In the UK a brownfield site is defined as “previously developed land” that has the potential for being redeveloped. It is often (but not always) land that has been used for industrial and commercial purposes and is now derelict and possibly contaminated. In the USA a brownfield site always refers to industrial land that has been abandoned and that is also contaminated with low levels of hazardous waste and pollutants.
The lack of available green spaces for development purposes has meant that brownfield sites have become increasingly popular in recent years, especially in places where demand for residential and commercial property is high. There are over 66,000 hectares of brownfield sites in England, and around a third of these are in the high-growth areas of greater London, the South East and East. The UK is committed to developing brownfield sites as a priority. It has already exceeded its 2008 target of building over 60% of new houses on brownfield sites, and aims to significantly grow this percentage over the next decade.
Brownfield sites are considered for redevelopment of not only housing and commercial buildings, but also as open spaces for recreation, conservation, woodland and other community areas.
All brownfield sites need to be assessed by an experienced environmental consultant before they can be redeveloped. This involves an analysis of the soil, groundwater and surface water through testing for hazardous compounds, and ensures that appropriate measures are taken to reduce identified risks and liabilities. Any development plans must be made compliant with current regulations. Special licenses are required to reclaim brownfield sites and strict environmental regulations can be prohibitive for developers. If the environmental assessment is positive and supports the redevelopment, the next step is remediation.

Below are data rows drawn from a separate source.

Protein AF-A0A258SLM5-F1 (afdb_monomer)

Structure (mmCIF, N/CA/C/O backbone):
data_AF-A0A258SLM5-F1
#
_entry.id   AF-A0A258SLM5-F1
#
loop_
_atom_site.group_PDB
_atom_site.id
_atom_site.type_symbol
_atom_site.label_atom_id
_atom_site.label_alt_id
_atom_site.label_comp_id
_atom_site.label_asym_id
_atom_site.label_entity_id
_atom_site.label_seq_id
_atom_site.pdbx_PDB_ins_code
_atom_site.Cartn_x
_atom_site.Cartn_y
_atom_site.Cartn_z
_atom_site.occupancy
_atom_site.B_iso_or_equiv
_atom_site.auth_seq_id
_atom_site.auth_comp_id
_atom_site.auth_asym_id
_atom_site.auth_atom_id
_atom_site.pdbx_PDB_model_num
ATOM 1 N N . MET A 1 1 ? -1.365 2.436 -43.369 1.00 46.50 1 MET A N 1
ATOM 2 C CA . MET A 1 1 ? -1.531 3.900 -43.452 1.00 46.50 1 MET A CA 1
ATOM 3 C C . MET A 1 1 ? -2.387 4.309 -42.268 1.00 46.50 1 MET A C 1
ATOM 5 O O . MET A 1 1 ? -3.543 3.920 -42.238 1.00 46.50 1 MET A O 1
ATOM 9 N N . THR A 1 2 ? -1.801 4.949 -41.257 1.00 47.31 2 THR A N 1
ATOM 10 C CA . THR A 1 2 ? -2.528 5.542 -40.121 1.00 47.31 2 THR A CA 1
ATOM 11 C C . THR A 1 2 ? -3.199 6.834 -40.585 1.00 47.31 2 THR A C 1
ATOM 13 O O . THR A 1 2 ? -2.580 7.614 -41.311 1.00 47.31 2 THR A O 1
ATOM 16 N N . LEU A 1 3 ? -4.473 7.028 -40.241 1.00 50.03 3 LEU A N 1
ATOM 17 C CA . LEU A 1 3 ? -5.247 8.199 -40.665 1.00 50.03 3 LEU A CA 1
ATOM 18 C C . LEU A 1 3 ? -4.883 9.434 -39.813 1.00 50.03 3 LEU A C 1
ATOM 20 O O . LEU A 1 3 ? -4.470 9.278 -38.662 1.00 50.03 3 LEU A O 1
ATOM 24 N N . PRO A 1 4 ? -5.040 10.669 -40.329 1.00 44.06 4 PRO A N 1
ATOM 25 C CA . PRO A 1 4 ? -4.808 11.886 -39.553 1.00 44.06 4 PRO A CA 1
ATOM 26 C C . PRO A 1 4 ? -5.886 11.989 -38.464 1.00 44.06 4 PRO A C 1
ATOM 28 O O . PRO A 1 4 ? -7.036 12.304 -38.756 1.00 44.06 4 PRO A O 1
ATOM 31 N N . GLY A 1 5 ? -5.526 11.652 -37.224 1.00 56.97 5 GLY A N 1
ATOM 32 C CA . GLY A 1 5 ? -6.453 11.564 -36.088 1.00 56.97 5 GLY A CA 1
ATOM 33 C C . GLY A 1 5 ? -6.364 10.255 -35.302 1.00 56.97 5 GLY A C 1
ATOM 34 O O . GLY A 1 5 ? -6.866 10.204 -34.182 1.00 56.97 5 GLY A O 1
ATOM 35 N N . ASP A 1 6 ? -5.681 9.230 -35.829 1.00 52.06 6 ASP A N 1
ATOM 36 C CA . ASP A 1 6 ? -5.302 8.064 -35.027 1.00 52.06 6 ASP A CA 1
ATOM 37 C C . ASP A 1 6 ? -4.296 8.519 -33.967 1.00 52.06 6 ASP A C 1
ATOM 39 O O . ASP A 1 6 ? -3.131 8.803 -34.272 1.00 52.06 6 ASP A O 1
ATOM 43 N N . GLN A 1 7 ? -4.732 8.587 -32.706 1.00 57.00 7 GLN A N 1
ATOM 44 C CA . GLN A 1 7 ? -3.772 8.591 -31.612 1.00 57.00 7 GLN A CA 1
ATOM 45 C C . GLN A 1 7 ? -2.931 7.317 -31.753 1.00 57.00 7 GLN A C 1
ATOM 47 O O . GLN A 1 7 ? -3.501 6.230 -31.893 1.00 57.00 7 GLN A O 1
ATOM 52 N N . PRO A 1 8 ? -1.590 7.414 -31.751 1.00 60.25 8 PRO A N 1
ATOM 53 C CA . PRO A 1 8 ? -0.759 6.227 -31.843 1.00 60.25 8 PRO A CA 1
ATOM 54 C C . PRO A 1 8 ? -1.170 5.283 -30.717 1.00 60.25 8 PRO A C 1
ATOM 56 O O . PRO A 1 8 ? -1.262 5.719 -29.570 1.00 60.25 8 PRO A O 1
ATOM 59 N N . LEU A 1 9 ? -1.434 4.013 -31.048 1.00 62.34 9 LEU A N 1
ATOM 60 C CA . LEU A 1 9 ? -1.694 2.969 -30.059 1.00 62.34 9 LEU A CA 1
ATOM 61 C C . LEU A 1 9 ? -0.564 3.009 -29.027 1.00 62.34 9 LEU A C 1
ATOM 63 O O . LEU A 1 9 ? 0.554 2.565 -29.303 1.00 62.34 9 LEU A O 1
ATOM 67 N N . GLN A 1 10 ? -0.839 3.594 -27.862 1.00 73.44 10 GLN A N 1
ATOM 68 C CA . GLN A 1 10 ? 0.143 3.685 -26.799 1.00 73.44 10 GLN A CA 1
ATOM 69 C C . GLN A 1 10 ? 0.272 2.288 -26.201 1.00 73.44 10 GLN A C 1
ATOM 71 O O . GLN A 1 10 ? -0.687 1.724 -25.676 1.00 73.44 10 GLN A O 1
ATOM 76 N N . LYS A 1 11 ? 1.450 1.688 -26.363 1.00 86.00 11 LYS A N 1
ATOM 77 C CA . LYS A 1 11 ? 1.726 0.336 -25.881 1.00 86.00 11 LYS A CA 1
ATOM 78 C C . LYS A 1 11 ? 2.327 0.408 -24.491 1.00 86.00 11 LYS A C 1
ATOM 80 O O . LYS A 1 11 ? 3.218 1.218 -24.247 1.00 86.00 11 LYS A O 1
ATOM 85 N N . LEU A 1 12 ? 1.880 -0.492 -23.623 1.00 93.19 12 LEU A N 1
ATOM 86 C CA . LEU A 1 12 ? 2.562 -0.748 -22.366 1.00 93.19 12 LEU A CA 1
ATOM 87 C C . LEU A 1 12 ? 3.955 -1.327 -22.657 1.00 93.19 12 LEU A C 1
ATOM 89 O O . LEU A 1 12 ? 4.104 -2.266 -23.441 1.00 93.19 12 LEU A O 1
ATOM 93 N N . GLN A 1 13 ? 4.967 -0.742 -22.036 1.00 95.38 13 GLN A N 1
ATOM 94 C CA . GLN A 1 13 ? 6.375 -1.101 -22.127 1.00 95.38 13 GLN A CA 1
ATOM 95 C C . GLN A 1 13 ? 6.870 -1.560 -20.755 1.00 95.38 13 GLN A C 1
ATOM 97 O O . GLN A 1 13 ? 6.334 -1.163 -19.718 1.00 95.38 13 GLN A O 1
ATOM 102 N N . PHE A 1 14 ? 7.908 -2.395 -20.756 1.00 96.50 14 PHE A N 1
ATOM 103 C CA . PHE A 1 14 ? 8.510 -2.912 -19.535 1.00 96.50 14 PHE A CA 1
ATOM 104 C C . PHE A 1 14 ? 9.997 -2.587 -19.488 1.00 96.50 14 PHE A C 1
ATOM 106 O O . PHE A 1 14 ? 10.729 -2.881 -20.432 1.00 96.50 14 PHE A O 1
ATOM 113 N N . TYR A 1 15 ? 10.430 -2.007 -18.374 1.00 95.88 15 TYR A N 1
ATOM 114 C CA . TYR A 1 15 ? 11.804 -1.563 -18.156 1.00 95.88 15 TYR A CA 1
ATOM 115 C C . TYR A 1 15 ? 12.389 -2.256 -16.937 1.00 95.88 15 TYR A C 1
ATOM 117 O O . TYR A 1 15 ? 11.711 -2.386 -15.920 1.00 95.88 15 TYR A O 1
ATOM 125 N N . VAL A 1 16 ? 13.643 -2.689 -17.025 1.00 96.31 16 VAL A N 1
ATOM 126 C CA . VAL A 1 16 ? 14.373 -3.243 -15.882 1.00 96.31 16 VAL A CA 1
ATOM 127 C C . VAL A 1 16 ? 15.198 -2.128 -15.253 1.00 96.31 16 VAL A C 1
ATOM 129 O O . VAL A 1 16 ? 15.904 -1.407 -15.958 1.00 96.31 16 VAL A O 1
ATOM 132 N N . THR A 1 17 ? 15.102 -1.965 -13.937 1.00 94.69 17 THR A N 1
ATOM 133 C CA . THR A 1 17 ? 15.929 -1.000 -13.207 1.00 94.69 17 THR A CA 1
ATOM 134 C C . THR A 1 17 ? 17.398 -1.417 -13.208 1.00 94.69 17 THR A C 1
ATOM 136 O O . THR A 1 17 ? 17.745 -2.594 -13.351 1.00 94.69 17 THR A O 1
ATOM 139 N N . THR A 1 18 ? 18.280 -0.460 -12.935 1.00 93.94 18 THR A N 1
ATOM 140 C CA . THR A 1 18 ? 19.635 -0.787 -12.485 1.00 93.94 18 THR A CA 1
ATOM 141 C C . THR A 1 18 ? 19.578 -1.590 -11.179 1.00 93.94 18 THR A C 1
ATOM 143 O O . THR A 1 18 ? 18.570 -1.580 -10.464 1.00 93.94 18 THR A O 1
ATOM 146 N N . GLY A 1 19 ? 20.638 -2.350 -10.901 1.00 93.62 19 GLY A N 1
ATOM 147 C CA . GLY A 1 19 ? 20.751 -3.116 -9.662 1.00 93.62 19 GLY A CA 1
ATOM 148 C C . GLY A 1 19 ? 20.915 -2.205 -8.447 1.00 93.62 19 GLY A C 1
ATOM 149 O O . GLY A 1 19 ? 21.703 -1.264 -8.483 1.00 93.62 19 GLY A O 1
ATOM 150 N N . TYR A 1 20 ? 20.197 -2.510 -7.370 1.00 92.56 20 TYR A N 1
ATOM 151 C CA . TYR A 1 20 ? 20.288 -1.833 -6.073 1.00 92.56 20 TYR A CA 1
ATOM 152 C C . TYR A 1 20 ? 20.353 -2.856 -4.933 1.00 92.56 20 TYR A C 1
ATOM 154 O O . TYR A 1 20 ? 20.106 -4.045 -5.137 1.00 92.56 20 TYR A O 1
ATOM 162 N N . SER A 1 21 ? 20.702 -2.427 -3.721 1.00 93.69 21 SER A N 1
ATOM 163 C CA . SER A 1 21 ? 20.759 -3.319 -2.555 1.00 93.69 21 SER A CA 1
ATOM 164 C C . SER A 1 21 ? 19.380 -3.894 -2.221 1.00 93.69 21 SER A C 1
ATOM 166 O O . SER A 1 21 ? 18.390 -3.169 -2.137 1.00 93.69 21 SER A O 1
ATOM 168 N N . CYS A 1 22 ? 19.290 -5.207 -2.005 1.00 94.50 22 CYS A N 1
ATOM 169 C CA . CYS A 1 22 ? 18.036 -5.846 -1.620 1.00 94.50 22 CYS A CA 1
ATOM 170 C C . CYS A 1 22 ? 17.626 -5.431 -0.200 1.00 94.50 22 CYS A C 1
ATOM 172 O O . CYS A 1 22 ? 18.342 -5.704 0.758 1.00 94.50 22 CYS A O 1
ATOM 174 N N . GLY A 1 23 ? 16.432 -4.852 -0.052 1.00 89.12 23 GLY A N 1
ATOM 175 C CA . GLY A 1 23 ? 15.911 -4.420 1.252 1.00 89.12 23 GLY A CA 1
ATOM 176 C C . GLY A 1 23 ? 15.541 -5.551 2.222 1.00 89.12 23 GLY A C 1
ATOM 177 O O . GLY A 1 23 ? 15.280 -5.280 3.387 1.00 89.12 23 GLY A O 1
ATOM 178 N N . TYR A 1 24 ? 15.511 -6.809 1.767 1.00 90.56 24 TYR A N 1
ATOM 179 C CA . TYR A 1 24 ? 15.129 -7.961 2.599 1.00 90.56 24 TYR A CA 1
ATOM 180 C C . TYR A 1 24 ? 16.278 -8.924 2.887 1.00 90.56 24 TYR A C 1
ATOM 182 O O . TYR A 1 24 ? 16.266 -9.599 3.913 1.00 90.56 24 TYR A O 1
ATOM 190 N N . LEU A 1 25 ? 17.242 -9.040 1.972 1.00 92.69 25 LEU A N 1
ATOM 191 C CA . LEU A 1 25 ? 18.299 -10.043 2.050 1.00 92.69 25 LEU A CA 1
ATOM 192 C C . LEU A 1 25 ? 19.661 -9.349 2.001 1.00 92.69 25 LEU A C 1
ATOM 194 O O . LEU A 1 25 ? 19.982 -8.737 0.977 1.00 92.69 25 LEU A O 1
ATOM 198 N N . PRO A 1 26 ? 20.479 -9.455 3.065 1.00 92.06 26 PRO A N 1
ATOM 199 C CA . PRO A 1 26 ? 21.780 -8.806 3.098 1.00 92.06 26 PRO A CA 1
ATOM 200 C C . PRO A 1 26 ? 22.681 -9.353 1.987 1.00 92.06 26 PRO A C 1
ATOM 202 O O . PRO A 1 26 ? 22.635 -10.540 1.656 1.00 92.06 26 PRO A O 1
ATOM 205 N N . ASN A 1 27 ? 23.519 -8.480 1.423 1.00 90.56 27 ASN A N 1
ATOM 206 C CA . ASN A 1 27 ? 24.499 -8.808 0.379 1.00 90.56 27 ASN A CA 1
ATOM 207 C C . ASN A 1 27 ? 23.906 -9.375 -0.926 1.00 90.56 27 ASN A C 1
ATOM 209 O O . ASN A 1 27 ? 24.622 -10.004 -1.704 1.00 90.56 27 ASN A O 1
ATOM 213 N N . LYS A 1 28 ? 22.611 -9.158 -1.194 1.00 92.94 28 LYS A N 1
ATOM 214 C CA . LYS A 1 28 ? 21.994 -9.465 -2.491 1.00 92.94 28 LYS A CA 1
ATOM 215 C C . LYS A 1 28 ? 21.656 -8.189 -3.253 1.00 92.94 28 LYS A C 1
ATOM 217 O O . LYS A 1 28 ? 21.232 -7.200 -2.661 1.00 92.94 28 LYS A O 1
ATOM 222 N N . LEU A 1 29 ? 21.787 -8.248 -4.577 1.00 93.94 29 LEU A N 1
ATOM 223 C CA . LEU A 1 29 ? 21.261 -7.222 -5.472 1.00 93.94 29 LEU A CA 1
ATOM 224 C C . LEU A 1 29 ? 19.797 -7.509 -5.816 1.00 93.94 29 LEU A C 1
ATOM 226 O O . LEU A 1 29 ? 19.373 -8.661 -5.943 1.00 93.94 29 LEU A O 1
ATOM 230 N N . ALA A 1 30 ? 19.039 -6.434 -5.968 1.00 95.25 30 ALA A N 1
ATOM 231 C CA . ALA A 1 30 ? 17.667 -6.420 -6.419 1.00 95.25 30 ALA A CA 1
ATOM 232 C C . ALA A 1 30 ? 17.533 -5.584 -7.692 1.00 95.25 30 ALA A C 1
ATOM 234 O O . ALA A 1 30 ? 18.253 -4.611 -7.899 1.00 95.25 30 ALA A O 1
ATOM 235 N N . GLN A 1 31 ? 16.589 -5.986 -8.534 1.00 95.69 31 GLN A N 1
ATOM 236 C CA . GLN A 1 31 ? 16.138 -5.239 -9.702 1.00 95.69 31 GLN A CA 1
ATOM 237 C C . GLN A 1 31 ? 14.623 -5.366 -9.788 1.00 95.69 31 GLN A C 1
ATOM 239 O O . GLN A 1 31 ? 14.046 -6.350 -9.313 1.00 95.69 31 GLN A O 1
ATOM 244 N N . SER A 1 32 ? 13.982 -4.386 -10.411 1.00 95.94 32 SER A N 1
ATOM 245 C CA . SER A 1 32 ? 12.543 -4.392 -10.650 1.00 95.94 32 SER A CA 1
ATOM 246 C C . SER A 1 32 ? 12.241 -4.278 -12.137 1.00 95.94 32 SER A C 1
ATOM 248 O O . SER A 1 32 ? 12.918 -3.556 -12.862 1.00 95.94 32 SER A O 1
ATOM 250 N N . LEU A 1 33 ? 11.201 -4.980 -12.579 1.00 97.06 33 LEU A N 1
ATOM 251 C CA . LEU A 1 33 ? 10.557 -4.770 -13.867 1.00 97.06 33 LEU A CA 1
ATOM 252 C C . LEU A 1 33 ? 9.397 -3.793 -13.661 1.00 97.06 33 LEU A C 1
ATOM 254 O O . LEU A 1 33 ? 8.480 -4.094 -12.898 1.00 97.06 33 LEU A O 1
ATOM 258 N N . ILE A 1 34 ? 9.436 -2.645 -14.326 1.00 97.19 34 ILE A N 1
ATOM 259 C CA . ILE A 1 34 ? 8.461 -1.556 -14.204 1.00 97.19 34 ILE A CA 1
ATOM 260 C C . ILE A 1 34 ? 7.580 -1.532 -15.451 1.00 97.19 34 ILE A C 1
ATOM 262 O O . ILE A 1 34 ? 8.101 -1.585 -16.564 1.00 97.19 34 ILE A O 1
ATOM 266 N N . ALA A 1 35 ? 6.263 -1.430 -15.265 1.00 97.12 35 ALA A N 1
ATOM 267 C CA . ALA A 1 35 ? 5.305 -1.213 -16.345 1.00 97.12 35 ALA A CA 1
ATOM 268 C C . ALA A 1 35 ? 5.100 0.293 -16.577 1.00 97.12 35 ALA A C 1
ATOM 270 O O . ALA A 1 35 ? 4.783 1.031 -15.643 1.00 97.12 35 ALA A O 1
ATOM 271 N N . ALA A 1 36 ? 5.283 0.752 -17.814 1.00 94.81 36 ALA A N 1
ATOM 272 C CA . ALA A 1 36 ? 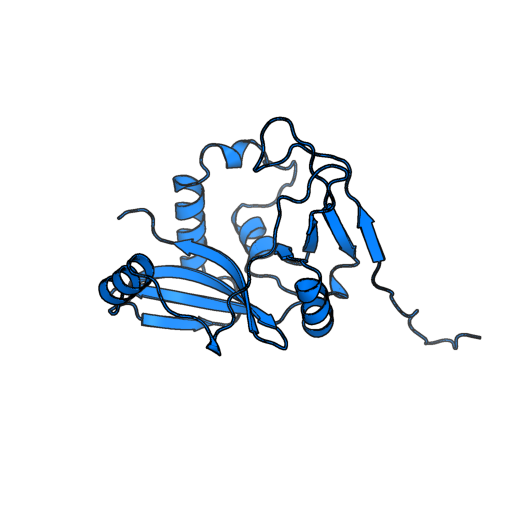5.211 2.166 -18.170 1.00 94.81 36 ALA A CA 1
ATOM 273 C C . ALA A 1 36 ? 4.638 2.377 -19.587 1.00 94.81 36 ALA A C 1
ATOM 275 O O . ALA A 1 36 ? 4.700 1.466 -20.409 1.00 94.81 36 ALA A O 1
ATOM 276 N N . PRO A 1 37 ? 4.104 3.567 -19.906 1.00 94.56 37 PRO A N 1
ATOM 277 C CA . PRO A 1 37 ? 3.883 4.696 -19.001 1.00 94.56 37 PRO A CA 1
ATOM 278 C C . PRO A 1 37 ? 2.737 4.442 -18.003 1.00 94.56 37 PRO A C 1
ATOM 280 O O . PRO A 1 37 ? 1.799 3.698 -18.277 1.00 94.56 37 PRO A O 1
ATOM 283 N N . GLN A 1 38 ? 2.831 5.056 -16.819 1.00 92.69 38 GLN A N 1
ATOM 284 C CA . GLN A 1 38 ? 1.961 4.764 -15.667 1.00 92.69 38 GLN A CA 1
ATOM 285 C C . GLN A 1 38 ? 0.480 5.051 -15.923 1.00 92.69 38 GLN A C 1
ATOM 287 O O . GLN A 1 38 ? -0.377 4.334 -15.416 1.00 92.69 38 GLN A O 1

Remediation of a brownfield site is the removal of all known contaminants to levels considered safe for human health. Redevelopment can only take place after all environmental health risks have been assessed and removed. Remediation can be expensive and complex, and this needs to be seriously considered before purchasing brownfield land. Not all sites are deemed suitable for remediation, particularly if the costs exceed the value of the land after development.
In the last few years several new and exciting remediation technologies have started to emerge. These are proving to be relatively low-cost compared to traditional processes, with the benefit of protecting and preserving the environment:
- Bioremediation uses the natural processes of indigenous bacteria, microorganisms, plants, enzymes and fungi to destroy or neutralise toxins and contaminants.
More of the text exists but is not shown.